At the moment, it is not possible to delay the consumption of specific hardware resources. The expectation is that resource consumption always starts at relative cycle #0 (i.e. relative to the instruction issue cycle).
A vector of DelayCycles (if present) would contain unsigned integer values (ideally one per each processor resource consumed by a write), and those values would be offsets in cycles relative to the issue cycle.
The absence of a DelayCycles vector would be semantically equivalent to a all-zeroes DelayCycles vector.
This would require a mostly mechanical change in tablegen to teach how to parse and semantically analyze this new concept. The subtarget-emitter would eventually generate information about those delay-cycles in a table.
A more complicated change would be needed for the bookkeping logic in mca (HardwareUnits/ResourceManager.cpp).
Most x86 processor models would probably benefit from this change. SchedWrite definitions which might benefit from this change are writes for horizontal operations. On most x86 processors, horizontal add/sub is usually decoded into a pair of shuffles uOPs followed by a single (data-dependent) vector ADD uOP.
The ADD uOP doesn't execute immediately because it needs to wait for the other two shuffle uOPs. So the ALU pipe is still available at relative cycle #0, and it is only consumed by the horizontal operation starting from relative cycle #1.

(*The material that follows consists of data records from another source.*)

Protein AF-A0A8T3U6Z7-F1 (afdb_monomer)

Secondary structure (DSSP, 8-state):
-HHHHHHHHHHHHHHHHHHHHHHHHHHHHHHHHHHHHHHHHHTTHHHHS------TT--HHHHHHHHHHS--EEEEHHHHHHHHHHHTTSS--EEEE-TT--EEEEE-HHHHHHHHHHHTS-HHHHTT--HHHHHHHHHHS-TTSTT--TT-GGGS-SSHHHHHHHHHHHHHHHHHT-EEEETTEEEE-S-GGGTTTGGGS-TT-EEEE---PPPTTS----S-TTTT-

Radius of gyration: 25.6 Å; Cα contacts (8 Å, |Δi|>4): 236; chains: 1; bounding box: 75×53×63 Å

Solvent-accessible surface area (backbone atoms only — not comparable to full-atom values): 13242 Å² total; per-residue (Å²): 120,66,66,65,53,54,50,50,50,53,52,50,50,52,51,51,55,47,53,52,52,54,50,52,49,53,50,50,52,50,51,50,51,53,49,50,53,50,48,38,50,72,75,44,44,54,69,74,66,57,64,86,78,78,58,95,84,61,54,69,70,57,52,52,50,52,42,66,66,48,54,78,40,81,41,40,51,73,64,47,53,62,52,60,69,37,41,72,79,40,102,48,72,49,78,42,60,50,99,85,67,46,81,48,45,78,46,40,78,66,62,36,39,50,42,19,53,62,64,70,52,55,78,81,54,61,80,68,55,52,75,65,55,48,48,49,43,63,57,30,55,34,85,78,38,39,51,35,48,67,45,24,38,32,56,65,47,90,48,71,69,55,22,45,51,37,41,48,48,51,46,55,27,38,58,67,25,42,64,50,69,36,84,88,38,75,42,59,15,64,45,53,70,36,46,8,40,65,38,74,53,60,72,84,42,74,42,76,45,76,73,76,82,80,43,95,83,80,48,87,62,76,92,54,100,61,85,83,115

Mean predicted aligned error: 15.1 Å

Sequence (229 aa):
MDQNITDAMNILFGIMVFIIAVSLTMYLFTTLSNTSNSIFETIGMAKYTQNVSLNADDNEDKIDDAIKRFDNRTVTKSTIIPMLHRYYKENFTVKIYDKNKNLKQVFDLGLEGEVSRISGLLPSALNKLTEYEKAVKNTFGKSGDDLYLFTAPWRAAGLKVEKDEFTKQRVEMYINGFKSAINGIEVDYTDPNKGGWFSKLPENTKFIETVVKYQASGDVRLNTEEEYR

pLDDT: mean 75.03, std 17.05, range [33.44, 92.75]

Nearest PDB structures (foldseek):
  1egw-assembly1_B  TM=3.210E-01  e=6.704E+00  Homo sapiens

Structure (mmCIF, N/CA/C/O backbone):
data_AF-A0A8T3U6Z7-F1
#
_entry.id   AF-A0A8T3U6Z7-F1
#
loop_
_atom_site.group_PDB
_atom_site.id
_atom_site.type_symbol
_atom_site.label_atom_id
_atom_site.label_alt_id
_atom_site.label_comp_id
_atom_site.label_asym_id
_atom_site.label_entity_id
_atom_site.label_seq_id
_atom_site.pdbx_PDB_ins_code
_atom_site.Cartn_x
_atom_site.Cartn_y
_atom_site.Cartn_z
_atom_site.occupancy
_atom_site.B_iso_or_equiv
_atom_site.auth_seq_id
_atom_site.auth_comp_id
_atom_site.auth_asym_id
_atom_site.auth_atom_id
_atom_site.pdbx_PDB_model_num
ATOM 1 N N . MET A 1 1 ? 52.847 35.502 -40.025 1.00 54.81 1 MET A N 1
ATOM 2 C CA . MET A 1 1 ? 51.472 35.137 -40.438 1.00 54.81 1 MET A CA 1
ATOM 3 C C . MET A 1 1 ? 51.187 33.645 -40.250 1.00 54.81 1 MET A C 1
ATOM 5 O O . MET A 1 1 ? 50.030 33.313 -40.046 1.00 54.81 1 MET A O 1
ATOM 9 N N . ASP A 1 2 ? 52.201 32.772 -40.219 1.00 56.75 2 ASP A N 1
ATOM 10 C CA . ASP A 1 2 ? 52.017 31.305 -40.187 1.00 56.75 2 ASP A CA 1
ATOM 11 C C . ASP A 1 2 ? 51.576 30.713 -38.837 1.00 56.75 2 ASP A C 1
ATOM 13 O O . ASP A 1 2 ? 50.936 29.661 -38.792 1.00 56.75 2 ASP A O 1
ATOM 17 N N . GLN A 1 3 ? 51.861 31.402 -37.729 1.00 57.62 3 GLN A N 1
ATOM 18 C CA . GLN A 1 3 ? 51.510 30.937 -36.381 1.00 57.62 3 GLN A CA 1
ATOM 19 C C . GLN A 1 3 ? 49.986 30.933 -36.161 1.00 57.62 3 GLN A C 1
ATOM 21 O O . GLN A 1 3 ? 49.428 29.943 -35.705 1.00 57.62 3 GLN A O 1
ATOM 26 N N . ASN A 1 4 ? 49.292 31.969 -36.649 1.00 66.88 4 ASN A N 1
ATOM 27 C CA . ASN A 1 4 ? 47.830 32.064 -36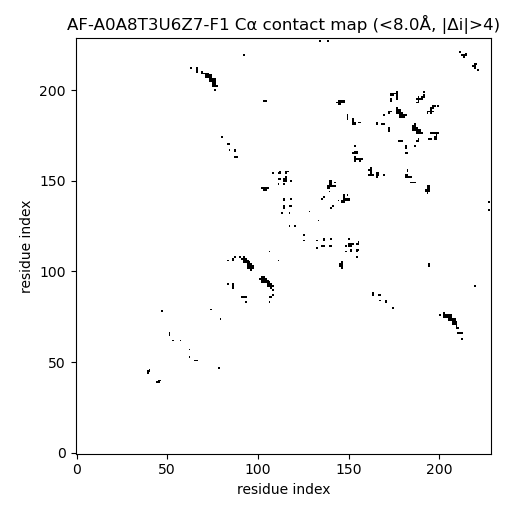.581 1.00 66.88 4 ASN A CA 1
ATOM 28 C C . ASN A 1 4 ? 47.121 31.020 -37.460 1.00 66.88 4 ASN A C 1
ATOM 30 O O . ASN A 1 4 ? 46.020 30.591 -37.128 1.00 66.88 4 ASN A O 1
ATOM 34 N N . ILE A 1 5 ? 47.733 30.613 -38.578 1.00 70.06 5 ILE A N 1
ATOM 35 C CA . ILE A 1 5 ? 47.177 29.584 -39.472 1.00 70.06 5 ILE A CA 1
ATOM 36 C C . ILE A 1 5 ? 47.338 28.200 -38.836 1.00 70.06 5 ILE A C 1
ATOM 38 O O . ILE A 1 5 ? 46.395 27.413 -38.831 1.00 70.06 5 ILE A O 1
ATOM 42 N N . THR A 1 6 ? 48.500 27.927 -38.241 1.00 72.56 6 THR A N 1
ATOM 43 C CA . THR A 1 6 ? 48.777 26.654 -37.559 1.00 72.56 6 THR A CA 1
ATOM 44 C C . THR A 1 6 ? 47.904 26.485 -36.310 1.00 72.56 6 THR A C 1
ATOM 46 O O . THR A 1 6 ? 47.321 25.420 -36.105 1.00 72.56 6 THR A O 1
ATOM 49 N N . ASP A 1 7 ? 47.718 27.547 -35.522 1.00 71.06 7 ASP A N 1
ATOM 50 C CA . ASP A 1 7 ? 46.827 27.530 -34.356 1.00 71.06 7 ASP A CA 1
ATOM 51 C C . ASP A 1 7 ? 45.354 27.379 -34.761 1.00 71.06 7 ASP A C 1
ATOM 53 O O . ASP A 1 7 ? 44.625 26.582 -34.165 1.00 71.06 7 ASP A O 1
ATOM 57 N N . ALA A 1 8 ? 44.918 28.054 -35.831 1.00 75.75 8 ALA A N 1
ATOM 58 C CA . ALA A 1 8 ? 43.576 27.872 -36.381 1.00 75.75 8 ALA A CA 1
ATOM 59 C C . ALA A 1 8 ? 43.340 26.436 -36.884 1.00 75.75 8 ALA A C 1
ATOM 61 O O . ALA A 1 8 ? 42.261 25.884 -36.669 1.00 75.75 8 ALA A O 1
ATOM 62 N N . MET A 1 9 ? 44.343 25.800 -37.499 1.00 75.31 9 MET A N 1
ATOM 63 C CA . MET A 1 9 ? 44.265 24.399 -37.930 1.00 75.31 9 MET A CA 1
ATOM 64 C C . MET A 1 9 ? 44.173 23.424 -36.749 1.00 75.31 9 MET A C 1
ATOM 66 O O . MET A 1 9 ? 43.388 22.477 -36.808 1.00 75.31 9 MET A O 1
ATOM 70 N N . ASN A 1 10 ? 44.906 23.669 -35.660 1.00 79.94 10 ASN A N 1
ATOM 71 C CA . ASN A 1 10 ? 44.841 22.841 -34.451 1.00 79.94 10 ASN A CA 1
ATOM 72 C C . ASN A 1 10 ? 43.485 22.963 -33.739 1.00 79.94 10 ASN A C 1
ATOM 74 O O . ASN A 1 10 ? 42.917 21.957 -33.307 1.00 79.94 10 ASN A O 1
ATOM 78 N N . ILE A 1 11 ? 42.927 24.175 -33.671 1.00 81.38 11 ILE A N 1
ATOM 79 C CA . ILE A 1 11 ? 41.584 24.413 -33.124 1.00 81.38 11 ILE A CA 1
ATOM 80 C C . ILE A 1 11 ? 40.521 23.742 -34.004 1.00 81.38 11 ILE A C 1
ATOM 82 O O . ILE A 1 11 ? 39.637 23.060 -33.485 1.00 81.38 11 ILE A O 1
ATOM 86 N N . LEU A 1 12 ? 40.624 23.867 -35.332 1.00 80.94 12 LEU A N 1
ATOM 87 C CA . LEU A 1 12 ? 39.700 23.235 -36.277 1.00 80.94 12 LEU A CA 1
ATOM 88 C C . LEU A 1 12 ? 39.727 21.704 -36.170 1.00 80.94 12 LEU A C 1
ATOM 90 O O . LEU A 1 12 ? 38.673 21.066 -36.162 1.00 80.94 12 LEU A O 1
ATOM 94 N N . PHE A 1 13 ? 40.917 21.113 -36.045 1.00 83.31 13 PHE A N 1
ATOM 95 C CA . PHE A 1 13 ? 41.071 19.678 -35.825 1.00 83.31 13 PHE A CA 1
ATOM 96 C C . PHE A 1 13 ? 40.424 19.240 -34.504 1.00 83.31 13 PHE A C 1
ATOM 98 O O . PHE A 1 13 ? 39.662 18.273 -34.487 1.00 83.31 13 PHE A O 1
ATOM 105 N N . GLY A 1 14 ? 40.640 19.991 -33.420 1.00 81.94 14 GLY A N 1
ATOM 106 C CA . GLY A 1 14 ? 39.993 19.743 -32.129 1.00 81.94 14 GLY A CA 1
ATOM 107 C C . GLY A 1 14 ? 38.464 19.787 -32.207 1.00 81.94 14 GLY A C 1
ATOM 108 O O . GLY A 1 14 ? 37.795 18.905 -31.668 1.00 81.94 14 GLY A O 1
ATOM 109 N N . ILE A 1 15 ? 37.904 20.754 -32.940 1.00 85.12 15 ILE A N 1
ATOM 110 C CA . ILE A 1 15 ? 36.454 20.870 -33.158 1.00 85.12 15 ILE A CA 1
ATOM 111 C C . ILE A 1 15 ? 35.921 19.683 -33.972 1.00 85.12 15 ILE A C 1
ATOM 113 O O . ILE A 1 15 ? 34.884 19.125 -33.618 1.00 85.12 15 ILE A O 1
ATOM 117 N N . MET A 1 16 ? 36.624 19.243 -35.021 1.00 83.25 16 MET A N 1
ATOM 118 C CA . MET A 1 16 ? 36.194 18.078 -35.805 1.00 83.25 16 MET A CA 1
ATOM 119 C C . MET A 1 16 ? 36.212 16.785 -34.989 1.00 83.25 16 MET A C 1
ATOM 121 O O . MET A 1 16 ? 35.243 16.026 -35.027 1.00 83.25 16 MET A O 1
ATOM 125 N N . VAL A 1 17 ? 37.266 16.549 -34.204 1.00 84.50 17 VAL A N 1
ATOM 126 C CA . VAL A 1 17 ? 37.344 15.383 -33.309 1.00 84.50 17 VAL A CA 1
ATOM 127 C C . VAL A 1 17 ? 36.228 15.428 -32.264 1.00 84.50 17 VAL A C 1
ATOM 129 O O . VAL A 1 17 ? 35.591 14.408 -32.002 1.00 84.50 17 VAL A O 1
ATOM 132 N N . PHE A 1 18 ? 35.929 16.611 -31.723 1.00 85.19 18 PHE A N 1
ATOM 133 C CA . PHE A 1 18 ? 34.827 16.799 -30.783 1.00 85.19 18 PHE A CA 1
ATOM 134 C C . PHE A 1 18 ? 33.465 16.477 -31.413 1.00 85.19 18 PHE A C 1
ATOM 136 O O . PHE A 1 18 ? 32.688 15.722 -30.832 1.00 85.19 18 PHE A O 1
ATOM 143 N N . ILE A 1 19 ? 33.186 16.970 -32.623 1.00 87.75 19 ILE A N 1
ATOM 144 C CA . ILE A 1 19 ? 31.926 16.692 -33.334 1.00 87.75 19 ILE A CA 1
ATOM 145 C C . ILE A 1 19 ? 31.771 15.192 -33.609 1.00 87.75 19 ILE A C 1
ATOM 147 O O . ILE A 1 19 ? 30.689 14.641 -33.400 1.00 87.75 19 ILE A O 1
ATOM 151 N N . ILE A 1 20 ? 32.843 14.513 -34.028 1.00 86.88 20 ILE A N 1
ATOM 152 C CA . ILE A 1 20 ? 32.829 13.064 -34.271 1.00 86.88 20 ILE A CA 1
ATOM 153 C C . ILE A 1 20 ? 32.553 12.304 -32.968 1.00 86.88 20 ILE A C 1
ATOM 155 O O . ILE A 1 20 ? 31.707 11.411 -32.948 1.00 86.88 20 ILE A O 1
ATOM 159 N N . ALA A 1 21 ? 33.204 12.684 -31.866 1.00 81.50 21 ALA A N 1
ATOM 160 C CA . ALA A 1 21 ? 33.005 12.053 -30.563 1.00 81.50 21 ALA A CA 1
ATOM 161 C C . ALA A 1 21 ? 31.577 12.252 -30.023 1.00 81.50 21 ALA A C 1
ATOM 163 O O . ALA A 1 21 ? 30.956 11.297 -29.549 1.00 81.50 21 ALA A O 1
ATOM 164 N N . VAL A 1 22 ? 31.023 13.464 -30.139 1.00 84.81 22 VAL A N 1
ATOM 165 C CA . VAL A 1 22 ? 29.638 13.762 -29.738 1.00 84.81 22 VAL A CA 1
ATOM 166 C C . VAL A 1 22 ? 28.648 12.979 -30.598 1.00 84.81 22 VAL A C 1
ATOM 168 O O . VAL A 1 22 ? 27.720 12.375 -30.063 1.00 84.81 22 VAL A O 1
ATOM 171 N N . SER A 1 23 ? 28.882 12.908 -31.909 1.00 87.69 23 SER A N 1
ATOM 172 C CA . SER A 1 23 ? 28.027 12.161 -32.840 1.00 87.69 23 SER A CA 1
ATOM 173 C C . SER A 1 23 ? 28.038 10.661 -32.541 1.00 87.69 23 SER A C 1
ATOM 175 O O . SER A 1 23 ? 26.981 10.034 -32.482 1.00 87.69 23 SER A O 1
ATOM 177 N N . LEU A 1 24 ? 29.216 10.085 -32.276 1.00 78.88 24 LEU A N 1
ATOM 178 C CA . LEU A 1 24 ? 29.350 8.679 -31.892 1.00 78.88 24 LEU A CA 1
ATOM 179 C C . LEU A 1 24 ? 28.659 8.396 -30.552 1.00 78.88 24 LEU A C 1
ATOM 181 O O . LEU A 1 24 ? 27.983 7.381 -30.407 1.00 78.88 24 LEU A O 1
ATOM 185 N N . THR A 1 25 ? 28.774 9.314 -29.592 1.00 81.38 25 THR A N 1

This was just an example. There are probably various write descriptors (not just writes for microcoded instructions) which would benefit from this change.
This will also solve a number of known problems with the descriptors in Haswell/Broadwell. Last but not least it would allow us to simplify the bookkeping logic in llvm-mca and get rid of the not-so-nice "reserved" bit for processor resource groups. More details about those two issues can be found in the above mentioned llvmdev thread.